Difference Between Honeybees and Wasps
Honeybees and wasps belong to the same insect order — Hymenoptera. Ants belong to this order too, so they are related to bees and wasps. There are more than 100,000 species in this order and more than 15,000 in North America.
A few bees and wasps do not sting. However, many of the species that come near homes and businesses do sting. For many people, a bee or wasp sting hurts for a few minutes. However, for some people, these stings cause a serious allergic reaction. A few people die from these stings each year.
Wasps have a straight needle-like stinger. They can sting over and over. Honeybees have a barbed stinger. The stinger and the venom sac stay in the skin of the victim. The honeybee can only sting once, but the stinger keeps injecting venom until it is removed.
Scientists identify bees and wasps by examining parts of their bodies under a magnifying glass or a microscope. A casual observer can make a good guess based on their general appearance. Most bees, including honeybees, seem to have “fuzzy” or “hairy” bodies. Wasps seem to have smooth bodies without much hair.

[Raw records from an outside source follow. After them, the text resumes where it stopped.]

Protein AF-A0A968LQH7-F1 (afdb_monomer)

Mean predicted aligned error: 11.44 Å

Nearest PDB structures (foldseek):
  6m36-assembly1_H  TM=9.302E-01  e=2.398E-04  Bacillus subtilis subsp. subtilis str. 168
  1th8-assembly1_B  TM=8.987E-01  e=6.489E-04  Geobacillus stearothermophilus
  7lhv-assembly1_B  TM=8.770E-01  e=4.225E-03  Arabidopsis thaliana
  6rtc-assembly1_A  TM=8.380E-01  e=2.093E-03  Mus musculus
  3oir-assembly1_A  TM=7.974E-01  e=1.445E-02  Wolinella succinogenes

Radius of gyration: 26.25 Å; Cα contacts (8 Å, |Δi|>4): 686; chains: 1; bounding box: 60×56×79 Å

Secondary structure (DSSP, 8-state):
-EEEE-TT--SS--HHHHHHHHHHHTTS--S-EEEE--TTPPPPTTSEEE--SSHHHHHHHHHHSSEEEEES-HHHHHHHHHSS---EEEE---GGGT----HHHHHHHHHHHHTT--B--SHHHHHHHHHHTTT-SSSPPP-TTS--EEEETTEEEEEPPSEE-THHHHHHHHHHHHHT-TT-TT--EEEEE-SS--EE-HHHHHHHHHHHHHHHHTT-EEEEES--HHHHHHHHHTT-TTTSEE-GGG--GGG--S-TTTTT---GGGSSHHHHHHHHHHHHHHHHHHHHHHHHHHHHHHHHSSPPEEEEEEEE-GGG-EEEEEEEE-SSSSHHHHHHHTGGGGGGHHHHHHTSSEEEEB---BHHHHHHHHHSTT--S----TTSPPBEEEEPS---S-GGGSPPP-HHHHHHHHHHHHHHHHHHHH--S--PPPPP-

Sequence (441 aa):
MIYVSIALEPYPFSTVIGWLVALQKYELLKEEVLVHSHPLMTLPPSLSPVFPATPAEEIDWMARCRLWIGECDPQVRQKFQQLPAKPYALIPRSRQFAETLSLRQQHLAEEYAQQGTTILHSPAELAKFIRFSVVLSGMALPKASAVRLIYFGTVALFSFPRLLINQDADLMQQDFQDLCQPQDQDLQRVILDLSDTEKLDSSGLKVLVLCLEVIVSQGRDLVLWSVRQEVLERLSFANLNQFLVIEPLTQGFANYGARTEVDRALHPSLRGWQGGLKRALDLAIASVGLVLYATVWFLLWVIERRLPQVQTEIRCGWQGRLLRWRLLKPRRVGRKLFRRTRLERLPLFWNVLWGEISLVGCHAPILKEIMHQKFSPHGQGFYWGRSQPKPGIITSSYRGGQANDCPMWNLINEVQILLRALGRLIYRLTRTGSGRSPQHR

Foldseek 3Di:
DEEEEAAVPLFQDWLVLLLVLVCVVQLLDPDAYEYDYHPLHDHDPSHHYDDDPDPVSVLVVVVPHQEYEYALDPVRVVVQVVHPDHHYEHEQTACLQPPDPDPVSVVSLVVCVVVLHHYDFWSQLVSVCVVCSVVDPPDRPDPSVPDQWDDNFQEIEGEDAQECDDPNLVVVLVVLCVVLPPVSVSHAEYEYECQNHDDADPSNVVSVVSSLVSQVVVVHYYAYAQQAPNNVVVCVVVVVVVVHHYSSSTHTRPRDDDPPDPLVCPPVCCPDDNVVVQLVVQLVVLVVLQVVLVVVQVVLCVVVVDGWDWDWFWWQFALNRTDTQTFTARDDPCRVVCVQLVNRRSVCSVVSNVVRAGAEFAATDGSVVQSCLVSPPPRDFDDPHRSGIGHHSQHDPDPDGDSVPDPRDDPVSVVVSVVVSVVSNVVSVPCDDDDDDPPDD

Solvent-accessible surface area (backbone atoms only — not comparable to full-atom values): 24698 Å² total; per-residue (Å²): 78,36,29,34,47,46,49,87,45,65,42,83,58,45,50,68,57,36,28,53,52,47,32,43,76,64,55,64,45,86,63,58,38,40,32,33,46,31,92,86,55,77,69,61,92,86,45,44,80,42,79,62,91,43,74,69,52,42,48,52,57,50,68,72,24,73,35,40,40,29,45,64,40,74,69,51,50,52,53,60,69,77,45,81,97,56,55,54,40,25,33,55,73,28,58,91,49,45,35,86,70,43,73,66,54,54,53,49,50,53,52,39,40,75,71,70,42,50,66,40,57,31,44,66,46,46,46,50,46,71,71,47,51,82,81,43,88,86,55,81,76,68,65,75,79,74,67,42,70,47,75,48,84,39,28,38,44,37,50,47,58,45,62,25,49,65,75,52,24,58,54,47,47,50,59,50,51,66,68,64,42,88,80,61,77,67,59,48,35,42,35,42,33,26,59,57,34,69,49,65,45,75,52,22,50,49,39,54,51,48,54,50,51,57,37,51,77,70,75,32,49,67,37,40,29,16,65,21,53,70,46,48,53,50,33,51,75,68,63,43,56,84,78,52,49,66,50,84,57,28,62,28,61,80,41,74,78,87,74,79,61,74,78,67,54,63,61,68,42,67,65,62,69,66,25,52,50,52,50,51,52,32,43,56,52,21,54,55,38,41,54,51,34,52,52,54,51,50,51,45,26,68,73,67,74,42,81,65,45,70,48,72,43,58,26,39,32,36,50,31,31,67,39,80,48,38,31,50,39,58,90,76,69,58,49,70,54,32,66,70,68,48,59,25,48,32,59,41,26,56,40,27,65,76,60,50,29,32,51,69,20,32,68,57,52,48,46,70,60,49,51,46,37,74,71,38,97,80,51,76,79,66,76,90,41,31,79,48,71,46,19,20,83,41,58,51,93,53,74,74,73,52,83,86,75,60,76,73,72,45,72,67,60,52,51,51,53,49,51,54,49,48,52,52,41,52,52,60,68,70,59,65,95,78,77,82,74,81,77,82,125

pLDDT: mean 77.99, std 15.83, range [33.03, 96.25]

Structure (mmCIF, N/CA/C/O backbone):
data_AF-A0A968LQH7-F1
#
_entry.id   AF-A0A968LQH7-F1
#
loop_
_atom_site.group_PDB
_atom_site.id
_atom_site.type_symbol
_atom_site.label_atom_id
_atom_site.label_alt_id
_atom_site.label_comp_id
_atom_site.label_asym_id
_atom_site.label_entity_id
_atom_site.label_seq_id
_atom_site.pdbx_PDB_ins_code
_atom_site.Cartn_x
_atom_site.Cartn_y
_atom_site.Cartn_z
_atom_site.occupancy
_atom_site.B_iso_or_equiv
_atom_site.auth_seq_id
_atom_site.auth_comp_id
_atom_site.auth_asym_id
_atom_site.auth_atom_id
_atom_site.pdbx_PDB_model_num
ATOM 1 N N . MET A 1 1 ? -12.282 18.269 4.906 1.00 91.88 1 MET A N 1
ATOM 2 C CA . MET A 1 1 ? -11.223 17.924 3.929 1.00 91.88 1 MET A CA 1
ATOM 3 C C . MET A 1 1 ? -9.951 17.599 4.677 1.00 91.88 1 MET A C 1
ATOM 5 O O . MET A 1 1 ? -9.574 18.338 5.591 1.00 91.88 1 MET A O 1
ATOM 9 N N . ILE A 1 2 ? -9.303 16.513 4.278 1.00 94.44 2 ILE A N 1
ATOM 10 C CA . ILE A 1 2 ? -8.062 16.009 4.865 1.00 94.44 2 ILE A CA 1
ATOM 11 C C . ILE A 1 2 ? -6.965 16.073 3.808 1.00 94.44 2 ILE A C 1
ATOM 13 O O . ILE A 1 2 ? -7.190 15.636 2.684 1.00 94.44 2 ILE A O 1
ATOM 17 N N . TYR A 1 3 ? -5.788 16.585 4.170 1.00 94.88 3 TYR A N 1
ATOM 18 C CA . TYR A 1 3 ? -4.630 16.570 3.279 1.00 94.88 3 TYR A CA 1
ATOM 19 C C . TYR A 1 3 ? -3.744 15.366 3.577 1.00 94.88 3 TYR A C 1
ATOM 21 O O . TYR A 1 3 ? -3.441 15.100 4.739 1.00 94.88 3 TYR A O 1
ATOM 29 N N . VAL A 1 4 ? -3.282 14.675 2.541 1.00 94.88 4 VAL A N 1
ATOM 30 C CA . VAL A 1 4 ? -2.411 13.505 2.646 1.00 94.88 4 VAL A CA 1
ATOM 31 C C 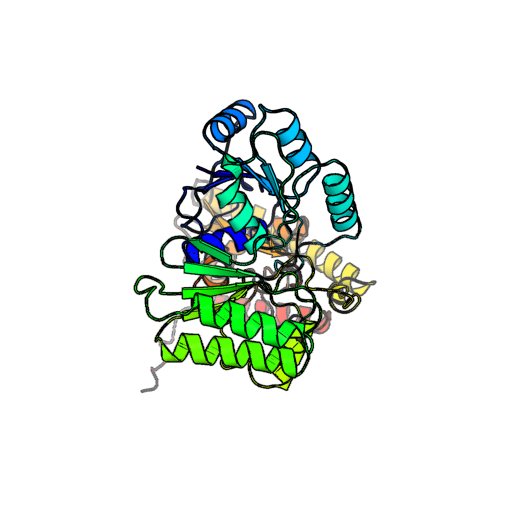. VAL A 1 4 ? -1.172 13.710 1.784 1.00 94.88 4 VAL A C 1
ATOM 33 O O . VAL A 1 4 ? -1.284 13.931 0.581 1.00 94.88 4 VAL A O 1
ATOM 36 N N . SER A 1 5 ? 0.015 13.599 2.380 1.00 92.38 5 SER A N 1
ATOM 37 C CA . SER A 1 5 ? 1.299 13.741 1.685 1.00 92.38 5 SER A CA 1
ATOM 38 C C . SER A 1 5 ? 2.010 12.392 1.562 1.00 92.38 5 SER A C 1
ATOM 40 O O . SER A 1 5 ? 2.609 11.922 2.529 1.00 92.38 5 SER A O 1
ATOM 42 N N . ILE A 1 6 ? 1.993 11.822 0.353 1.00 87.38 6 ILE A N 1
ATOM 43 C CA . ILE A 1 6 ? 2.687 10.573 -0.035 1.00 87.38 6 ILE A CA 1
ATOM 44 C C . ILE A 1 6 ? 3.566 10.773 -1.293 1.00 87.38 6 ILE A C 1
ATOM 46 O O . ILE A 1 6 ? 3.988 9.823 -1.943 1.00 87.38 6 ILE A O 1
ATOM 50 N N . ALA A 1 7 ? 3.817 12.025 -1.697 1.00 74.19 7 ALA A N 1
ATOM 51 C CA . ALA A 1 7 ? 4.438 12.373 -2.982 1.00 74.19 7 ALA A CA 1
ATOM 52 C C . ALA A 1 7 ? 5.873 11.853 -3.176 1.00 74.19 7 ALA A C 1
ATOM 54 O O . ALA A 1 7 ? 6.337 11.723 -4.310 1.00 74.19 7 ALA A O 1
ATOM 55 N N . LEU A 1 8 ? 6.565 11.541 -2.080 1.00 68.94 8 LEU A N 1
ATOM 56 C CA . LEU A 1 8 ? 7.921 10.993 -2.102 1.00 68.94 8 LEU A CA 1
ATOM 57 C C . LEU A 1 8 ? 7.945 9.495 -2.412 1.00 68.94 8 LEU A C 1
ATOM 59 O O . LEU A 1 8 ? 9.002 8.968 -2.760 1.00 68.94 8 LEU A O 1
ATOM 63 N N . GLU A 1 9 ? 6.806 8.809 -2.320 1.00 71.38 9 GLU A N 1
ATOM 64 C CA . GLU A 1 9 ? 6.715 7.371 -2.527 1.00 71.38 9 GLU A CA 1
ATOM 65 C C . GLU A 1 9 ? 6.495 7.071 -4.026 1.00 71.38 9 GLU A C 1
ATOM 67 O O . GLU A 1 9 ? 5.426 7.338 -4.581 1.00 71.38 9 GLU A O 1
ATOM 72 N N . PRO A 1 10 ? 7.473 6.470 -4.736 1.00 67.31 10 PRO A N 1
ATOM 73 C CA . PRO A 1 10 ? 7.321 6.125 -6.154 1.00 67.31 10 PRO A CA 1
ATOM 74 C C . PRO A 1 10 ? 6.494 4.843 -6.367 1.00 67.31 10 PRO A C 1
ATOM 76 O O . PRO A 1 10 ? 6.490 4.275 -7.468 1.00 67.31 10 PRO A O 1
ATOM 79 N N . TYR A 1 11 ? 5.856 4.341 -5.309 1.00 75.50 11 TYR A N 1
ATOM 80 C CA . TYR A 1 11 ? 5.134 3.080 -5.281 1.00 75.50 11 TYR A CA 1
ATOM 81 C C . TYR A 1 11 ? 3.636 3.348 -5.126 1.00 75.50 11 TYR A C 1
ATOM 83 O O . TYR A 1 11 ? 3.237 4.116 -4.258 1.00 75.50 11 TYR A O 1
ATOM 91 N N . PRO A 1 12 ? 2.783 2.676 -5.912 1.00 67.94 12 PRO A N 1
ATOM 92 C CA . PRO A 1 12 ? 1.347 2.938 -5.910 1.00 67.94 12 PRO A CA 1
ATOM 93 C C . PRO A 1 12 ? 0.606 2.335 -4.708 1.00 67.94 12 PRO A C 1
ATOM 95 O O . PRO A 1 12 ? -0.607 2.477 -4.583 1.00 67.94 12 PRO A O 1
ATOM 98 N N . PHE A 1 13 ? 1.312 1.603 -3.852 1.00 70.88 13 PHE A N 1
ATOM 99 C CA . PHE A 1 13 ? 0.738 0.982 -2.674 1.00 70.88 13 PHE A CA 1
ATOM 100 C C . PHE A 1 13 ? 1.545 1.421 -1.469 1.00 70.88 13 PHE A C 1
ATOM 102 O O . PHE A 1 13 ? 2.733 1.089 -1.376 1.00 70.88 13 PHE A O 1
ATOM 109 N N . SER A 1 14 ? 0.866 2.123 -0.572 1.00 77.19 14 SER A N 1
ATOM 110 C CA . SER A 1 14 ? 1.400 2.500 0.721 1.00 77.19 14 SER A CA 1
ATOM 111 C C . SER A 1 14 ? 0.418 2.184 1.831 1.00 77.19 14 SER A C 1
ATOM 113 O O . SER A 1 14 ? -0.792 2.057 1.604 1.00 77.19 14 SER A O 1
ATOM 115 N N . THR A 1 15 ? 0.965 2.073 3.037 1.00 83.62 15 THR A N 1
ATOM 116 C CA . THR A 1 15 ? 0.190 1.883 4.269 1.00 83.62 15 THR A CA 1
ATOM 117 C C . THR A 1 15 ? -0.881 2.957 4.418 1.00 83.62 15 THR A C 1
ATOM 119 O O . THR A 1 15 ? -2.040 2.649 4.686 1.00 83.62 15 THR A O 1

The kind of hair that they have makes bees and wasps look different. Wasps actually have slender, straight hairs on their bodies. Bees have hairs that resemble plumes or feathers. Each hair on a bee’s body has several branches. The shape of the hair makes the bee’s hairs look thicker and fuller. This gives the bees their “hairy” or “fuzzy” appearance.
Diet is a major difference between bees and wasps. All bees and wasps eat sweets and proteins. The sweets that wasps eat are normally nectar, honeydew, and the juices of fruits.
Honeybees eat some of the nectar that they gather. They also use their honey as a sweet food. They store the honey during the summer and eat it during the winter.
Bees and wasps also use different protein foods. Wasps gather insects and spiders for their protein food. They place an insect in a cell or chamber with an egg. When the egg hatches, the immature wasp will find the insect. The wasp larva eats the insect as it develops.
Bees use pollen as their protein food. Honeybees mix pollen with nectar to make a substance that people call “bee bread”. The workers feed this to the immature bees as they develop. Some people value this “bee bread” because they think it will give them the same level of energy as it gives the bees. Adult bees eat pollen when they emerge from their larva stage. Scientists think that the pollen helps complete the bee’s development.